Отчеты - 1с Отчетность - Регламентированные отчеты - Настройка - Справочник регламентированных отчетов - Обновить

----------


## Bodrechkom

> Отчеты - 1с Отчетность - Регламентированные отчеты - Настройка - Справочник регламентированных отчетов - Обновить


1C updsetap.zip  ---> Базовая Бух
updstp_20.zip ---> Проф Бух 
updstpo.zip  ---> переход с БАЗОВОЙ на ПРОФ бух

вроде так...

----------

bux1964 (17.06.2019), New_Level (06.02.2019)

----------


## lav1960

> Здрвствуйте!
> Чем отличаются файлы обновления 1C updsetap.zip, updstp_20.zip, updstpo.zip и в каком из них регламентированная отчетность?  
> Перевел поэтапно бух-ю с версии 2.0 на 8.3.0.67.72 но в ней нет регламентированной отчетности    (кнопки активны лишь за 2016 год и ниже и то с пометкой "формы устарели").

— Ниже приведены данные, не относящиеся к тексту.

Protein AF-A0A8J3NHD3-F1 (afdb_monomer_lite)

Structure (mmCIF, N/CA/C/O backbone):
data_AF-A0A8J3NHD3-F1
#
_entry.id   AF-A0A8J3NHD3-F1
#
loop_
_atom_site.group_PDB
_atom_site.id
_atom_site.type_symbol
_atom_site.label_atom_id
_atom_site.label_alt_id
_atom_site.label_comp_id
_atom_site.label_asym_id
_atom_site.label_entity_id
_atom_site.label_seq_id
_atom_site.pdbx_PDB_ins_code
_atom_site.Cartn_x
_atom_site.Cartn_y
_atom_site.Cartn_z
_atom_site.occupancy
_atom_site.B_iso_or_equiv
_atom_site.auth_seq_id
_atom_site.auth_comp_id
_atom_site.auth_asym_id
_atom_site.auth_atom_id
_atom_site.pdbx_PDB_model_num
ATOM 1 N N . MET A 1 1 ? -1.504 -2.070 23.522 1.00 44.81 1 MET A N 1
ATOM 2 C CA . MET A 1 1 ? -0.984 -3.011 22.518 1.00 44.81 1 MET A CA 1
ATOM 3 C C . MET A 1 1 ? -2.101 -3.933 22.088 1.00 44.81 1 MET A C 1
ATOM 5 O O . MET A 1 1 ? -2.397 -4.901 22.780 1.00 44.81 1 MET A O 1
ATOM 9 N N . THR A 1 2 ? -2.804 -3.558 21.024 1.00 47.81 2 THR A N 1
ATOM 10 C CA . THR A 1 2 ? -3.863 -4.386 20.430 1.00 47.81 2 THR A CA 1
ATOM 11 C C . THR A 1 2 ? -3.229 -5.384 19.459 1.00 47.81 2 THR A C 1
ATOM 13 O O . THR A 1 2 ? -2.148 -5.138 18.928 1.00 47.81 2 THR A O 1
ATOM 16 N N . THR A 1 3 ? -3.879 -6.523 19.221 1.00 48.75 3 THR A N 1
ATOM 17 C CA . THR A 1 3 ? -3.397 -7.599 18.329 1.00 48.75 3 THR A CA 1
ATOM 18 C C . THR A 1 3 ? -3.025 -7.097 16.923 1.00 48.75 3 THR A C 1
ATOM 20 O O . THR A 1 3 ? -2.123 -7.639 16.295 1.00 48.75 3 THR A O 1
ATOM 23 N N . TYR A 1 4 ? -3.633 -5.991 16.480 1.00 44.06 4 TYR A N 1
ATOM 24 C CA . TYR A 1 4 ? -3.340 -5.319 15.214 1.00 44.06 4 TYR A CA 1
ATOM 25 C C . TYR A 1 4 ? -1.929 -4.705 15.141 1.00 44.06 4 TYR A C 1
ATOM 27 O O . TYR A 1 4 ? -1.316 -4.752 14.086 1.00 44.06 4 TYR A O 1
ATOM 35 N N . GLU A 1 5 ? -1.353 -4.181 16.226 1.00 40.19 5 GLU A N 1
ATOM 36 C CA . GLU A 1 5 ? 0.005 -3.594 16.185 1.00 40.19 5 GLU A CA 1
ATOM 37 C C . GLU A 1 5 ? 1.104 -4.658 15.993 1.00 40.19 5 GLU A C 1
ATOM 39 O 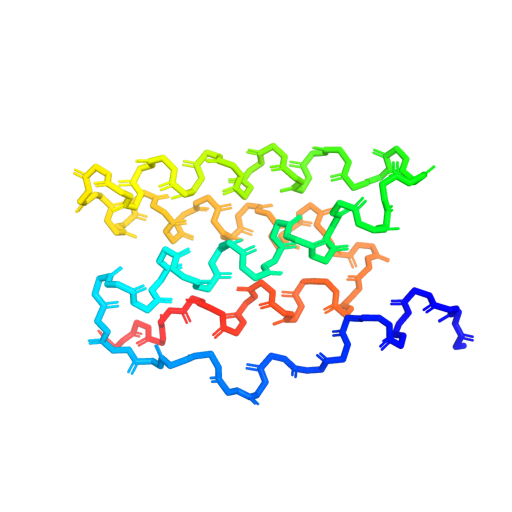O . GLU A 1 5 ? 2.201 -4.350 15.533 1.00 40.19 5 GLU A O 1
ATOM 44 N N . GLN A 1 6 ? 0.811 -5.925 16.312 1.00 48.12 6 GLN A N 1
ATOM 45 C CA . GLN A 1 6 ? 1.760 -7.040 16.189 1.00 48.12 6 GLN A CA 1
ATOM 46 C C . GLN A 1 6 ? 1.812 -7.620 14.764 1.00 48.12 6 GLN A C 1
ATOM 48 O O . GLN A 1 6 ? 2.877 -8.040 14.313 1.00 48.12 6 GLN A O 1
ATOM 53 N N . GLU A 1 7 ? 0.699 -7.621 14.021 1.00 50.69 7 GLU A N 1
ATOM 54 C CA . GLU A 1 7 ? 0.650 -8.166 12.647 1.00 50.69 7 GLU A CA 1
ATOM 55 C C . GLU A 1 7 ? 1.357 -7.264 11.617 1.00 50.69 7 GLU A C 1
ATOM 57 O O . GLU A 1 7 ? 1.848 -7.713 10.573 1.00 50.69 7 GLU A O 1
ATOM 62 N N . TRP A 1 8 ? 1.481 -5.980 11.944 1.00 48.34 8 TRP A N 1
ATOM 63 C CA . TRP A 1 8 ? 2.055 -4.940 11.093 1.00 48.34 8 TRP A CA 1
ATOM 64 C C . TRP A 1 8 ? 3.470 -4.527 11.525 1.00 48.34 8 TRP A C 1
ATOM 66 O O . TRP A 1 8 ? 3.964 -3.467 11.146 1.00 48.34 8 TRP A O 1
ATOM 76 N N . GLY A 1 9 ? 4.157 -5.402 12.273 1.00 50.47 9 GLY A N 1
ATOM 77 C CA . GLY A 1 9 ? 5.556 -5.233 12.663 1.00 50.47 9 GLY A CA 1
ATOM 78 C C . GLY A 1 9 ? 6.472 -4.873 11.484 1.00 50.47 9 GLY A C 1
ATOM 79 O O . GLY A 1 9 ? 6.311 -5.393 10.368 1.00 50.47 9 GLY A O 1
ATOM 80 N N . ALA A 1 10 ? 7.408 -3.962 11.784 1.00 50.34 10 ALA A N 1
ATOM 81 C CA . ALA A 1 10 ? 8.198 -3.137 10.872 1.00 50.34 10 ALA A CA 1
ATOM 82 C C . ALA A 1 10 ? 8.590 -3.815 9.551 1.00 50.34 10 ALA A C 1
ATOM 84 O O . ALA A 1 10 ? 9.190 -4.890 9.523 1.00 50.34 10 ALA A O 1
ATOM 85 N N . ALA A 1 11 ? 8.330 -3.114 8.446 1.00 49.47 11 ALA A N 1
ATOM 86 C CA . ALA A 1 11 ? 8.702 -3.469 7.076 1.00 49.47 11 ALA A CA 1
ATOM 87 C C . ALA A 1 11 ? 10.229 -3.444 6.802 1.00 49.47 11 ALA A C 1
ATOM 89 O O . ALA A 1 11 ? 10.675 -3.182 5.685 1.00 49.47 11 ALA A O 1
ATOM 90 N N . ALA A 1 12 ? 11.053 -3.726 7.813 1.00 42.78 12 ALA A N 1
ATOM 91 C CA . ALA A 1 12 ? 12.501 -3.815 7.708 1.00 42.78 12 ALA A CA 1
ATOM 92 C C . ALA A 1 12 ? 12.888 -5.058 6.885 1.00 42.78 12 ALA A C 1
ATOM 94 O O . ALA A 1 12 ? 13.051 -6.151 7.419 1.00 42.78 12 ALA A O 1
ATOM 95 N N . GLY A 1 13 ? 12.986 -4.904 5.563 1.00 47.78 13 GLY A N 1
ATOM 96 C CA . GLY A 1 13 ? 13.461 -5.963 4.662 1.00 47.78 13 GLY A CA 1
ATOM 97 C C . GLY A 1 13 ? 12.862 -5.965 3.256 1.00 47.78 13 GLY A C 1
ATOM 98 O O . GLY A 1 13 ? 13.163 -6.859 2.469 1.00 47.78 13 GLY A O 1
ATOM 99 N N . TRP A 1 14 ? 12.005 -5.003 2.917 1.00 53.94 14 TRP A N 1
ATOM 100 C CA . TRP A 1 14 ? 11.294 -5.001 1.644 1.00 53.94 14 TRP A CA 1
ATOM 101 C C . TRP A 1 14 ? 12.222 -4.388 0.595 1.00 53.94 14 TRP A C 1
ATOM 103 O O . TRP A 1 14 ? 12.405 -3.177 0.550 1.00 53.94 14 TRP A O 1
ATOM 113 N N . GLY A 1 15 ? 12.902 -5.261 -0.156 1.00 45.53 15 GLY A N 1
ATOM 114 C CA . GLY A 1 15 ? 14.042 -4.951 -1.022 1.00 45.53 15 GLY A CA 1
ATOM 115 C C . GLY A 1 15 ? 13.931 -3.617 -1.762 1.00 45.53 15 GLY A C 1
ATOM 116 O O . GLY A 1 15 ? 13.218 -3.489 -2.757 1.00 45.53 15 GLY A O 1
ATOM 117 N N . HIS A 1 16 ? 14.677 -2.629 -1.272 1.00 47.28 16 HIS A N 1
ATOM 118 C CA . HIS A 1 16 ? 14.754 -1.302 -1.862 1.00 47.28 16 HIS A CA 1
ATOM 119 C C . HIS A 1 16 ? 15.542 -1.341 -3.179 1.00 47.28 16 HIS A C 1
ATOM 121 O O . HIS A 1 16 ? 16.659 -1.855 -3.223 1.00 47.28 16 HIS A O 1
ATOM 127 N N . GLY A 1 17 ? 14.988 -0.741 -4.241 1.00 46.34 17 GLY A N 1
ATOM 128 C CA . GLY A 1 17 ? 15.787 -0.246 -5.372 1.00 46.34 17 GLY A CA 1
ATOM 129 C C . GLY A 1 17 ? 15.481 -0.783 -6.774 1.00 46.34 17 GLY A C 1
ATOM 130 O O . GLY A 1 17 ? 16.187 -0.413 -7.704 1.00 46.34 17 GLY A O 1
ATOM 131 N N . THR A 1 18 ? 14.452 -1.611 -6.984 1.00 49.88 18 THR A N 1
ATOM 132 C CA . THR A 1 18 ? 14.044 -2.020 -8.347 1.00 49.88 18 THR A CA 1
ATOM 133 C C . THR A 1 18 ? 12.531 -1.933 -8.532 1.00 49.88 18 THR A C 1
ATOM 135 O O . THR A 1 18 ? 11.784 -2.086 -7.568 1.00 49.88 18 THR A O 1
ATOM 138 N N . ARG A 1 19 ? 12.061 -1.727 -9.773 1.00 52.25 19 ARG A N 1
ATOM 139 C CA . ARG A 1 19 ? 10.627 -1.734 -10.137 1.00 52.25 19 ARG A CA 1
ATOM 140 C C . ARG A 1 19 ? 9.898 -2.984 -9.618 1.00 52.25 19 ARG A C 1
ATOM 142 O O . ARG A 1 19 ? 8.766 -2.893 -9.156 1.00 52.25 19 ARG A O 1
ATOM 149 N N . GLY A 1 20 ? 10.585 -4.131 -9.616 1.00 58.09 20 GLY A N 1
ATOM 150 C CA . GLY A 1 20 ? 10.090 -5.377 -9.024 1.00 58.09 20 GLY A CA 1
ATOM 151 C C . GLY A 1 20 ? 9.967 -5.341 -7.495 1.00 58.09 20 GLY A C 1
ATOM 152 O O . GLY A 1 20 ? 9.075 -5.982 -6.953 1.00 58.09 20 GLY A O 1
ATOM 153 N N . GLY A 1 21 ? 10.799 -4.558 -6.803 1.00 70.31 21 GLY A N 1
ATOM 154 C CA . GLY A 1 21 ? 10.765 -4.380 -5.349 1.00 70.31 21 GLY A CA 1
ATOM 155 C C . GLY A 1 21 ? 9.552 -3.590 -4.853 1.00 70.31 21 GLY A C 1
ATOM 156 O O . GLY A 1 21 ? 8.971 -3.962 -3.837 1.00 70.31 21 GLY A O 1
ATOM 157 N N . LEU A 1 22 ? 9.102 -2.565 -5.592 1.00 72.38 22 LEU A N 1
ATOM 158 C CA . LEU A 1 22 ? 7.910 -1.792 -5.212 1.00 72.38 22 LEU A CA 1
ATOM 159 C C . LEU A 1 22 ? 6.628 -2.618 -5.367 1.00 72.38 22 LEU A C 1
ATOM 161 O O . LEU A 1 22 ? 5.835 -2.694 -4.433 1.00 72.38 22 LEU A O 1
ATOM 165 N N . THR A 1 23 ? 6.439 -3.284 -6.511 1.00 78.94 23 THR A N 1
ATOM 166 C CA . THR A 1 23 ? 5.267 -4.148 -6.728 1.00 78.94 23 THR A CA 1
ATOM 167 C C . THR A 1 23 ? 5.256 -5.334 -5.761 1.00 78.94 23 THR A C 1
ATOM 169 O O . THR A 1 23 ? 4.228 -5.597 -5.141 1.00 78.94 23 THR A O 1
ATOM 172 N N . ALA A 1 24 ? 6.397 -6.012 -5.572 1.00 78.69 24 ALA A N 1
ATOM 173 C CA . ALA A 1 24 ? 6.510 -7.106 -4.605 1.00 78.69 24 ALA A CA 1
ATOM 174 C C . ALA A 1 24 ? 6.268 -6.627 -3.169 1.00 78.69 24 ALA A C 1
ATOM 176 O O . ALA A 1 24 ? 5.674 -7.350 -2.368 1.00 78.69 24 ALA A O 1
ATOM 177 N N . GLY A 1 25 ? 6.687 -5.398 -2.861 1.00 77.94 25 GLY A N 1
ATOM 178 C CA . GLY A 1 25 ? 6.353 -4.746 -1.613 1.00 77.94 25 GLY A CA 1
ATOM 179 C C . GLY A 1 25 ? 4.843 -4.600 -1.470 1.00 77.94 25 GLY A C 1
ATOM 180 O O . GLY A 1 25 ? 4.249 -5.199 -0.586 1.00 77.94 25 GLY A O 1
ATOM 181 N N . ILE A 1 26 ? 4.175 -3.913 -2.391 1.00 80.00 26 ILE A N 1
ATOM 182 C CA . ILE A 1 26 ? 2.718 -3.722 -2.333 1.00 80.00 26 ILE A CA 1
ATOM 183 C C . ILE A 1 26 ? 1.960 -5.060 -2.192 1.00 80.00 26 ILE A C 1
ATOM 185 O O . ILE A 1 26 ? 1.022 -5.147 -1.399 1.00 80.00 26 ILE A O 1
ATOM 189 N N . ASP A 1 27 ? 2.406 -6.126 -2.863 1.00 82.00 27 ASP A N 1
ATOM 190 C CA . ASP A 1 27 ? 1.851 -7.480 -2.705 1.00 82.00 27 ASP A CA 1
ATOM 191 C C . ASP A 1 27 ? 2.006 -8.042 -1.280 1.00 82.00 27 ASP A C 1
ATOM 193 O O . ASP A 1 27 ? 1.114 -8.731 -0.778 1.00 82.00 27 ASP A O 1
ATOM 197 N N . GLY A 1 28 ? 3.107 -7.729 -0.597 1.00 79.94 28 GLY A N 1
ATOM 198 C CA . GLY A 1 28 ? 3.316 -8.033 0.817 1.00 79.94 28 GLY A CA 1
ATOM 199 C C . GLY A 1 28 ? 2.335 -7.305 1.741 1.00 79.94 28 GLY A C 1
ATOM 200 O O . GLY A 1 28 ? 1.799 -7.930 2.661 1.00 79.94 28 GLY A O 1
ATOM 201 N N . LEU A 1 29 ? 2.044 -6.021 1.481 1.00 78.06 29 LEU A N 1
ATOM 202 C CA . LEU A 1 29 ? 1.038 -5.265 2.248 1.00 78.06 29 LEU A CA 1
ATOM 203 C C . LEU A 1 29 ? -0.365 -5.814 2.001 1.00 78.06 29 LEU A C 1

Да как же Вы переводили, если даже не имеете понятия - для чего какой файл и чем они отличаются... И нет такого 8.3.0.67.72 - есть платформа 1С 8.3... и конфигурация БП 3.0.67... Дилетантизм юзеров уже напрягает - пишут и разговаривают на "птичьем" языке

----------


## KIMAVIK

При переводе Бухгалтерии для Казахстана с редакции 2.0 на редакцию 3.0, в описании к файлу обновления написано, что после перехода налоговые отчеты до 2015 года будут не доступны.

----------


## lav1960

> 1C updsetap.zip  ---> Базовая Бух
> updstp_20.zip ---> Проф Бух 
> updstpo.zip  ---> переход с БАЗОВОЙ на ПРОФ бух
> 
> вроде так...


Еще один "грамотей"... чушь не несите и не вводите в заблуждение... "Вроде - у Мавроди..." (С)

----------


## Наташа666

скорее всего за отчетность надо деньги платить ?

----------

New_Level (06.02.2019)

----------


## Bodrechkom

> Еще один "грамотей"... чушь не несите и не вводите в заблуждение... "Вроде - у Мавроди..." (С)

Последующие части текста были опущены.